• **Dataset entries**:
=== Begin Enclosure ===

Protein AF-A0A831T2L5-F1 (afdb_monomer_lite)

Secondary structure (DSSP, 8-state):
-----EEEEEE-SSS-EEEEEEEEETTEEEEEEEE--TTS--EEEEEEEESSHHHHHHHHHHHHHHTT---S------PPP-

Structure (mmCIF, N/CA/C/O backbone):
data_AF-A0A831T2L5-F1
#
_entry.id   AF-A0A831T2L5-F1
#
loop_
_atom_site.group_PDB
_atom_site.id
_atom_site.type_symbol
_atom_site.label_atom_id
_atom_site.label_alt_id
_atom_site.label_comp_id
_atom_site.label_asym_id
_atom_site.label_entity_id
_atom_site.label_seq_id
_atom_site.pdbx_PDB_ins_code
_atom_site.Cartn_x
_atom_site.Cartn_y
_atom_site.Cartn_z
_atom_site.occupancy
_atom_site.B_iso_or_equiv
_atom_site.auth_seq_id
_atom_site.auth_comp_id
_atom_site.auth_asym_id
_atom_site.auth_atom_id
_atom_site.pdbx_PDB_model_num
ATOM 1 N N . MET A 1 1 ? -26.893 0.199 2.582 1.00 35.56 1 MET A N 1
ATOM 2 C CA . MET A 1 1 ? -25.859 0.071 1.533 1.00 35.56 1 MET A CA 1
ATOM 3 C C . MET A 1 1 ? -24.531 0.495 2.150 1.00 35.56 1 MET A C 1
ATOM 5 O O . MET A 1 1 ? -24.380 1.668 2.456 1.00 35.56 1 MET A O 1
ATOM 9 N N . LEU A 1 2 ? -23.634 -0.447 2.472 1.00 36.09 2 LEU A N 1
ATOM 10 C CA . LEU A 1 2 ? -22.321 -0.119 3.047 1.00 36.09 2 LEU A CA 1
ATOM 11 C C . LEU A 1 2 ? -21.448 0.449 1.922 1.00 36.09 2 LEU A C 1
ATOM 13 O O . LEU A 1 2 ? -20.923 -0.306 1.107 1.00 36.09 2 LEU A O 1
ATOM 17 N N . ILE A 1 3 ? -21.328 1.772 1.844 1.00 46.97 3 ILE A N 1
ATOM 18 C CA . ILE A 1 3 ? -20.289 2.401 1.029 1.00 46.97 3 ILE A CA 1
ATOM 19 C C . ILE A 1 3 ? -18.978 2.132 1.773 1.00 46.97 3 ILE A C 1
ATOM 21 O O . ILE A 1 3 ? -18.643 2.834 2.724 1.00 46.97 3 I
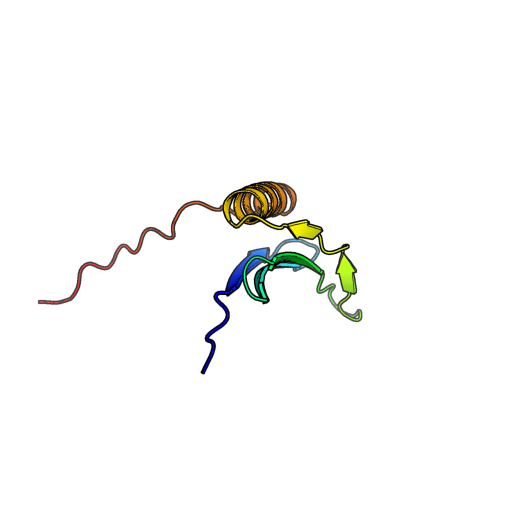LE A O 1
ATOM 25 N N . LEU A 1 4 ? -18.283 1.047 1.418 1.00 58.16 4 LEU A N 1
ATOM 26 C CA . LEU A 1 4 ? -16.944 0.779 1.937 1.00 58.16 4 LEU A CA 1
ATOM 27 C C . LEU A 1 4 ? -16.046 1.921 1.461 1.00 58.16 4 LEU A C 1
ATOM 29 O O . LEU A 1 4 ? -15.804 2.056 0.263 1.00 58.16 4 LEU A O 1
ATOM 33 N N . GLN A 1 5 ? -15.599 2.767 2.390 1.00 71.44 5 GLN A N 1
ATOM 34 C CA . GLN A 1 5 ? -14.675 3.847 2.069 1.00 71.44 5 GLN A CA 1
ATOM 35 C C . GLN A 1 5 ? -13.397 3.242 1.482 1.00 71.44 5 GLN A C 1
ATOM 37 O O . GLN A 1 5 ? -12.778 2.350 2.077 1.00 71.44 5 GLN A O 1
ATOM 42 N N . SER A 1 6 ? -13.026 3.719 0.296 1.00 82.56 6 SER A N 1
ATOM 43 C CA . SER A 1 6 ? -11.764 3.384 -0.344 1.00 82.56 6 SER A CA 1
ATOM 44 C C . SER A 1 6 ? -11.064 4.642 -0.821 1.00 82.56 6 SER A C 1
ATOM 46 O O . SER A 1 6 ? -11.669 5.462 -1.507 1.00 82.56 6 SER A O 1
ATOM 48 N N . GLU A 1 7 ? -9.782 4.748 -0.508 1.00 87.81 7 GLU A N 1
ATOM 49 C CA . GLU A 1 7 ? -8.878 5.747 -1.054 1.00 87.81 7 GLU A CA 1
ATOM 50 C C . GLU A 1 7 ? -7.981 5.072 -2.089 1.00 87.81 7 GLU A C 1
ATOM 52 O O . GLU A 1 7 ? -7.535 3.937 -1.907 1.00 87.81 7 GLU A O 1
ATOM 57 N N . THR A 1 8 ? -7.763 5.736 -3.218 1.00 88.75 8 THR A N 1
ATOM 58 C CA . THR A 1 8 ? -6.951 5.212 -4.316 1.00 88.75 8 THR A CA 1
ATOM 59 C C . THR A 1 8 ? -6.052 6.309 -4.845 1.00 88.75 8 THR A C 1
ATOM 61 O O . THR A 1 8 ? -6.508 7.426 -5.076 1.00 88.75 8 THR A O 1
ATOM 64 N N . LYS A 1 9 ? -4.784 5.974 -5.072 1.00 89.00 9 LYS A N 1
ATOM 65 C CA . LYS A 1 9 ? -3.815 6.862 -5.712 1.00 89.00 9 LYS A CA 1
ATOM 66 C C . LYS A 1 9 ? -3.074 6.109 -6.823 1.00 89.00 9 LYS A C 1
ATOM 68 O O . LYS A 1 9 ? -2.974 4.878 -6.791 1.00 89.00 9 LYS A O 1
ATOM 73 N N . PHE A 1 10 ? -2.596 6.848 -7.820 1.00 89.06 10 PHE A N 1
ATOM 74 C CA . PHE A 1 10 ? -1.961 6.310 -9.024 1.00 89.06 10 PHE A CA 1
ATOM 75 C C . PHE A 1 10 ? -0.547 6.868 -9.177 1.00 89.06 10 PHE A C 1
ATOM 77 O O . PHE A 1 10 ? -0.343 8.067 -9.009 1.00 89.06 10 PHE A O 1
ATOM 84 N N . ALA A 1 11 ? 0.402 6.007 -9.537 1.00 87.31 11 ALA A N 1
ATOM 85 C CA . ALA A 1 11 ? 1.745 6.389 -9.950 1.00 87.31 11 ALA A CA 1
ATOM 86 C C . ALA A 1 11 ? 1.902 6.108 -11.448 1.00 87.31 11 ALA A C 1
ATOM 88 O O . ALA A 1 11 ? 1.706 4.973 -11.879 1.00 87.31 11 ALA A O 1
ATOM 89 N N . ASN A 1 12 ? 2.299 7.113 -12.229 1.00 83.31 12 ASN A N 1
ATOM 90 C CA . ASN A 1 12 ? 2.459 7.009 -13.689 1.00 83.31 12 ASN A CA 1
ATOM 91 C C . ASN A 1 12 ? 3.920 6.761 -14.116 1.00 83.31 12 ASN A C 1
ATOM 93 O O . ASN A 1 12 ? 4.323 7.144 -15.211 1.00 83.31 12 ASN A O 
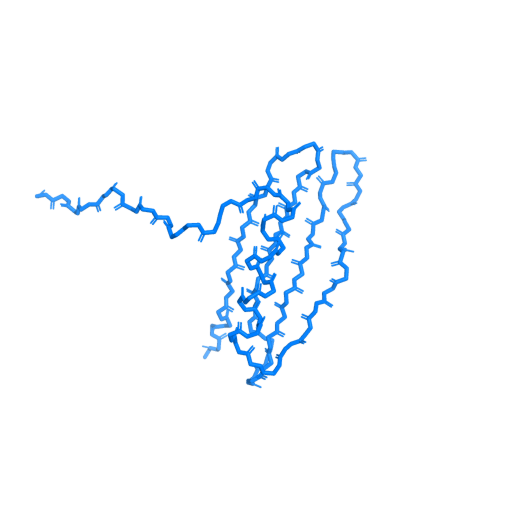1
ATOM 97 N N . GLY A 1 13 ? 4.739 6.177 -13.235 1.00 77.69 13 GLY A N 1
ATOM 98 C CA . GLY A 1 13 ? 6.149 5.891 -13.514 1.00 77.69 13 GLY A CA 1
ATOM 99 C C . GLY A 1 13 ? 6.357 4.766 -14.538 1.00 77.69 13 GLY A C 1
ATOM 100 O O . GLY A 1 13 ? 5.411 4.262 -15.137 1.00 77.69 13 GLY A O 1
ATOM 101 N N . ARG A 1 14 ? 7.614 4.317 -14.692 1.00 74.12 14 ARG A N 1
ATOM 102 C CA . ARG A 1 14 ? 8.019 3.231 -15.618 1.00 74.12 14 ARG A CA 1
ATOM 103 C C . ARG A 1 14 ? 7.139 1.977 -15.521 1.00 74.12 14 ARG A C 1
ATOM 105 O O . ARG A 1 14 ? 6.912 1.316 -16.528 1.00 74.12 14 ARG A O 1
ATOM 112 N N . TYR A 1 15 ? 6.657 1.670 -14.320 1.00 80.31 15 TYR A N 1
ATOM 113 C CA . TYR A 1 15 ? 5.610 0.683 -14.092 1.00 80.31 15 TYR A CA 1
ATOM 114 C C . TYR A 1 15 ? 4.406 1.396 -13.477 1.00 80.31 15 TYR A C 1
ATOM 116 O O . TYR A 1 15 ? 4.427 1.665 -12.269 1.00 80.31 15 TYR A O 1
ATOM 124 N N . PRO A 1 16 ? 3.377 1.726 -14.280 1.00 89.00 16 PRO A N 1
ATOM 125 C CA . PRO A 1 16 ? 2.158 2.316 -13.765 1.00 89.00 16 PRO A CA 1
ATOM 126 C C . PRO A 1 16 ? 1.612 1.476 -12.618 1.00 89.00 16 PRO A C 1
ATOM 128 O O . PRO A 1 16 ? 1.546 0.248 -12.695 1.00 89.00 16 PRO A O 1
ATOM 131 N N . SER A 1 17 ? 1.255 2.120 -11.518 1.00 90.00 17 SER A N 1
ATOM 132 C CA . SER A 1 17 ? 0.786 1.410 -10.337 1.00 90.00 17 SER A CA 1
ATOM 133 C C . SER A 1 17 ? -0.353 2.141 -9.660 1.00 90.00 17 SER A C 1
ATOM 135 O O . SER A 1 17 ? -0.541 3.347 -9.801 1.00 90.00 17 SER A O 1
ATOM 137 N N . ARG A 1 18 ? -1.167 1.368 -8.952 1.00 89.69 18 ARG A N 1
ATOM 138 C CA . ARG A 1 18 ? -2.314 1.851 -8.202 1.00 89.69 18 ARG A CA 1
ATOM 139 C C . ARG A 1 18 ? -2.222 1.315 -6.794 1.00 89.69 18 ARG A C 1
ATOM 141 O O . ARG A 1 18 ? -2.226 0.100 -6.600 1.00 89.69 18 ARG A O 1
ATOM 148 N N . ILE A 1 19 ? -2.210 2.209 -5.824 1.00 89.69 19 ILE A N 1
ATOM 149 C CA . ILE A 1 19 ? -2.332 1.851 -4.420 1.00 89.69 19 ILE A CA 1
ATOM 150 C C . ILE A 1 19 ? -3.757 2.114 -3.951 1.00 89.69 19 ILE A C 1
ATOM 152 O O . ILE A 1 19 ? -4.367 3.119 -4.312 1.00 89.69 19 ILE A O 1
ATOM 156 N N . VAL A 1 20 ? -4.296 1.190 -3.161 1.00 91.06 20 VAL A N 1
ATOM 157 C CA . VAL A 1 20 ? -5.652 1.274 -2.622 1.00 91.06 20 VAL A CA 1
ATOM 158 C C . VAL A 1 20 ? -5.612 1.029 -1.122 1.00 91.06 20 VAL A C 1
ATOM 160 O O . VAL A 1 20 ? -5.063 0.018 -0.687 1.00 91.06 20 VAL A O 1
ATOM 163 N N . LEU A 1 21 ? -6.248 1.906 -0.351 1.00 91.62 21 LEU A N 1
ATOM 164 C CA . LEU A 1 21 ? -6.684 1.670 1.022 1.00 91.62 21 LEU A CA 1
ATOM 165 C C . LEU A 1 21 ? -8.191 1.433 0.983 1.00 91.62 21 LEU A C 1
ATOM 167 O O . LEU A 1 21 ? -8.923 2.227 0.404 1.00 91.62 21 LEU A O 1
ATOM 171 N N . ARG A 1 22 ? -8.682 0.358 1.593 1.00 91.06 22 ARG A N 1
ATOM 172 C CA . ARG A 1 22 ? -10.123 0.094 1.677 1.00 91.06 22 ARG A CA 1
ATOM 173 C C . ARG A 1 22 ? -10.515 -0.489 3.017 1.00 91.06 22 ARG A C 1
ATOM 175 O O . ARG A 1 22 ? -9.767 -1.276 3.598 1.00 91.06 22 ARG A O 1
ATOM 182 N N . GLN A 1 23 ? -11.728 -0.191 3.456 1.00 90.62 23 GLN A N 1
ATOM 183 C CA . GLN A 1 23 ? -12.388 -1.007 4.464 1.00 90.62 23 GLN A CA 1
ATOM 184 C C . GLN A 1 23 ? -12.888 -2.307 3.815 1.00 90.62 23 GLN A C 1
ATOM 186 O O . GLN A 1 23 ? -13.462 -2.288 2.729 1.00 90.62 23 GLN A O 1
ATOM 191 N N . VAL A 1 24 ? -12.638 -3.451 4.450 1.00 88.62 24 VAL A N 1
ATOM 192 C CA . VAL A 1 24 ? -13.056 -4.779 3.962 1.00 88.62 24 VAL A CA 1
ATOM 193 C C . VAL A 1 24 ? -14.276 -5.274 4.733 1.00 88.62 24 VAL A C 1
ATOM 195 O O . VAL A 1 24 ? -15.198 -5.833 4.145 1.00 88.62 24 VAL A O 1
ATOM 198 N N . LYS A 1 25 ? -14.279 -5.071 6.054 1.00 86.75 25 LYS A N 1
ATOM 199 C CA . LYS A 1 25 ? -15.376 -5.381 6.983 1.00 86.75 25 LYS A CA 1
ATOM 200 C C . LYS A 1 25 ? -15.363 -4.360 8.124 1.00 86.75 25 LYS A C 1
ATOM 202 O O . LYS A 1 25 ? -14.454 -3.530 8.208 1.00 86.75 25 LYS A O 1
ATOM 207 N N . SER A 1 26 ? -16.345 -4.437 9.024 1.00 86.62 26 SER A N 1
ATOM 208 C CA . SER A 1 26 ? -16.300 -3.670 10.274 1.00 86.62 26 SER A CA 1
ATOM 209 C C . SER A 1 26 ? -14.964 -3.920 10.978 1.00 86.62 26 SER A C 1
ATOM 211 O O . SER A 1 26 ? -14.604 -5.070 11.216 1.00 86.62 26 SER A O 1
ATOM 213 N N . SER A 1 27 ? -14.218 -2.846 11.244 1.00 86.00 27 SER A N 1
ATOM 214 C CA . SER A 1 27 ? -12.903 -2.888 11.903 1.00 86.00 27 SER A CA 1
ATOM 215 C C . SER A 1 27 ? -11.808 -3.690 11.179 1.00 86.00 27 SER A C 1
ATOM 217 O O . SER A 1 27 ? -10.850 -4.120 11.814 1.00 86.00 27 SER A O 1
ATOM 219 N N . LEU A 1 28 ? -11.919 -3.893 9.861 1.00 91.31 28 LEU A N 1
ATOM 220 C CA . LEU A 1 28 ? -10.860 -4.502 9.055 1.00 91.31 28 LEU A CA 1
ATOM 221 C C . LEU A 1 28 ? -10.577 -3.654 7.820 1.00 91.31 28 LEU A C 1
ATOM 223 O O . LEU A 1 28 ? -11.462 -3.434 6.990 1.00 91.31 28 LEU A O 1
ATOM 227 N N . TYR A 1 29 ? -9.325 -3.244 7.679 1.00 92.75 29 TYR A N 1
ATOM 228 C CA . TYR A 1 29 ? -8.830 -2.414 6.588 1.00 92.75 29 TYR A CA 1
ATOM 229 C C . TYR A 1 29 ? -7.755 -3.166 5.818 1.00 92.75 29 TYR A C 1
ATOM 231 O O . TYR A 1 29 ? -7.047 -3.995 6.387 1.00 92.75 29 TYR A O 1
ATOM 239 N N . ALA A 1 30 ? -7.632 -2.882 4.528 1.00 92.31 30 ALA A N 1
ATOM 240 C CA . ALA A 1 30 ? -6.596 -3.459 3.691 1.00 92.31 30 ALA A CA 1
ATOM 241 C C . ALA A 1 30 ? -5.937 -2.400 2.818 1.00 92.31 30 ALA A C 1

=== End Enclosure ===

• **Aim of the exercise**: For the lines above, output exactly those from the line containing "ATOM 156 N N" through the line containing "ATOM 208 C CA", and skip the others.

• **Reply**:
ATOM 156 N N . VAL A 1 20 ? -4.296 1.190 -3.161 1.00 91.06 20 VAL A N 1
ATOM 157 C CA . VAL A 1 20 ? -5.652 1.274 -2.622 1.00 91.06 20 VAL A CA 1
ATOM 158 C C . VAL A 1 20 ? -5.612 1.029 -1.122 1.00 91.06 20 VAL A C 1
ATOM 160 O O . VAL A 1 20 ? -5.063 0.018 -0.687 1.00 91.06 20 VAL A O 1
ATOM 163 N N . LEU A 1 21 ? -6.248 1.906 -0.351 1.00 91.62 21 LEU A N 1
ATOM 164 C CA . LEU A 1 21 ? -6.684 1.670 1.022 1.00 91.62 21 LEU A CA 1
ATOM 165 C C . LEU A 1 21 ? -8.191 1.433 0.983 1.00 91.62 21 LEU A C 1
ATOM 167 O O . LEU A 1 21 ? -8.923 2.227 0.404 1.00 91.62 21 LEU A O 1
ATOM 171 N N . ARG A 1 22 ? -8.682 0.358 1.593 1.00 91.06 22 ARG A N 1
ATOM 172 C CA . ARG A 1 22 ? -10.123 0.094 1.677 1.00 91.06 22 ARG A CA 1
ATOM 173 C C . ARG A 1 22 ? -10.515 -0.489 3.017 1.00 91.06 22 ARG A C 1
ATOM 175 O O . ARG A 1 22 ? -9.767 -1.276 3.598 1.00 91.06 22 ARG A O 1
ATOM 182 N N . GLN A 1 23 ? -11.728 -0.191 3.456 1.00 90.62 23 GLN A N 1
ATOM 183 C CA . GLN A 1 23 ? -12.388 -1.007 4.464 1.00 90.62 23 GLN A CA 1
ATOM 184 C C . GLN A 1 23 ? -12.888 -2.307 3.815 1.00 90.62 23 GLN A C 1
ATOM 186 O O . GLN A 1 23 ? -13.462 -2.288 2.729 1.00 90.62 23 GLN A O 1
ATOM 191 N N . VAL A 1 24 ? -12.638 -3.451 4.450 1.00 88.62 24 VAL A N 1
ATOM 192 C CA . VAL A 1 24 ? -13.056 -4.779 3.962 1.00 88.62 24 VAL A CA 1
ATOM 193 C C . VAL A 1 24 ? -14.276 -5.274 4.733 1.00 88.62 24 VAL A C 1
ATOM 195 O O . VAL A 1 24 ? -15.198 -5.833 4.145 1.00 88.62 24 VAL A O 1
ATOM 198 N N . LYS A 1 25 ? -14.279 -5.071 6.054 1.00 86.75 25 LYS A N 1
ATOM 199 C CA . LYS A 1 25 ? -15.376 -5.381 6.983 1.00 86.75 25 LYS A CA 1
ATOM 200 C C . LYS A 1 25 ? -15.363 -4.360 8.124 1.00 86.75 25 LYS A C 1
ATOM 202 O O . LYS A 1 25 ? -14.454 -3.530 8.208 1.00 86.75 25 LYS A O 1
ATOM 207 N N . SER A 1 26 ? -16.345 -4.437 9.024 1.00 86.62 26 SER A N 1
ATOM 208 C CA . SER A 1 26 ? -16.300 -3.670 10.274 1.00 86.62 26 SER A CA 1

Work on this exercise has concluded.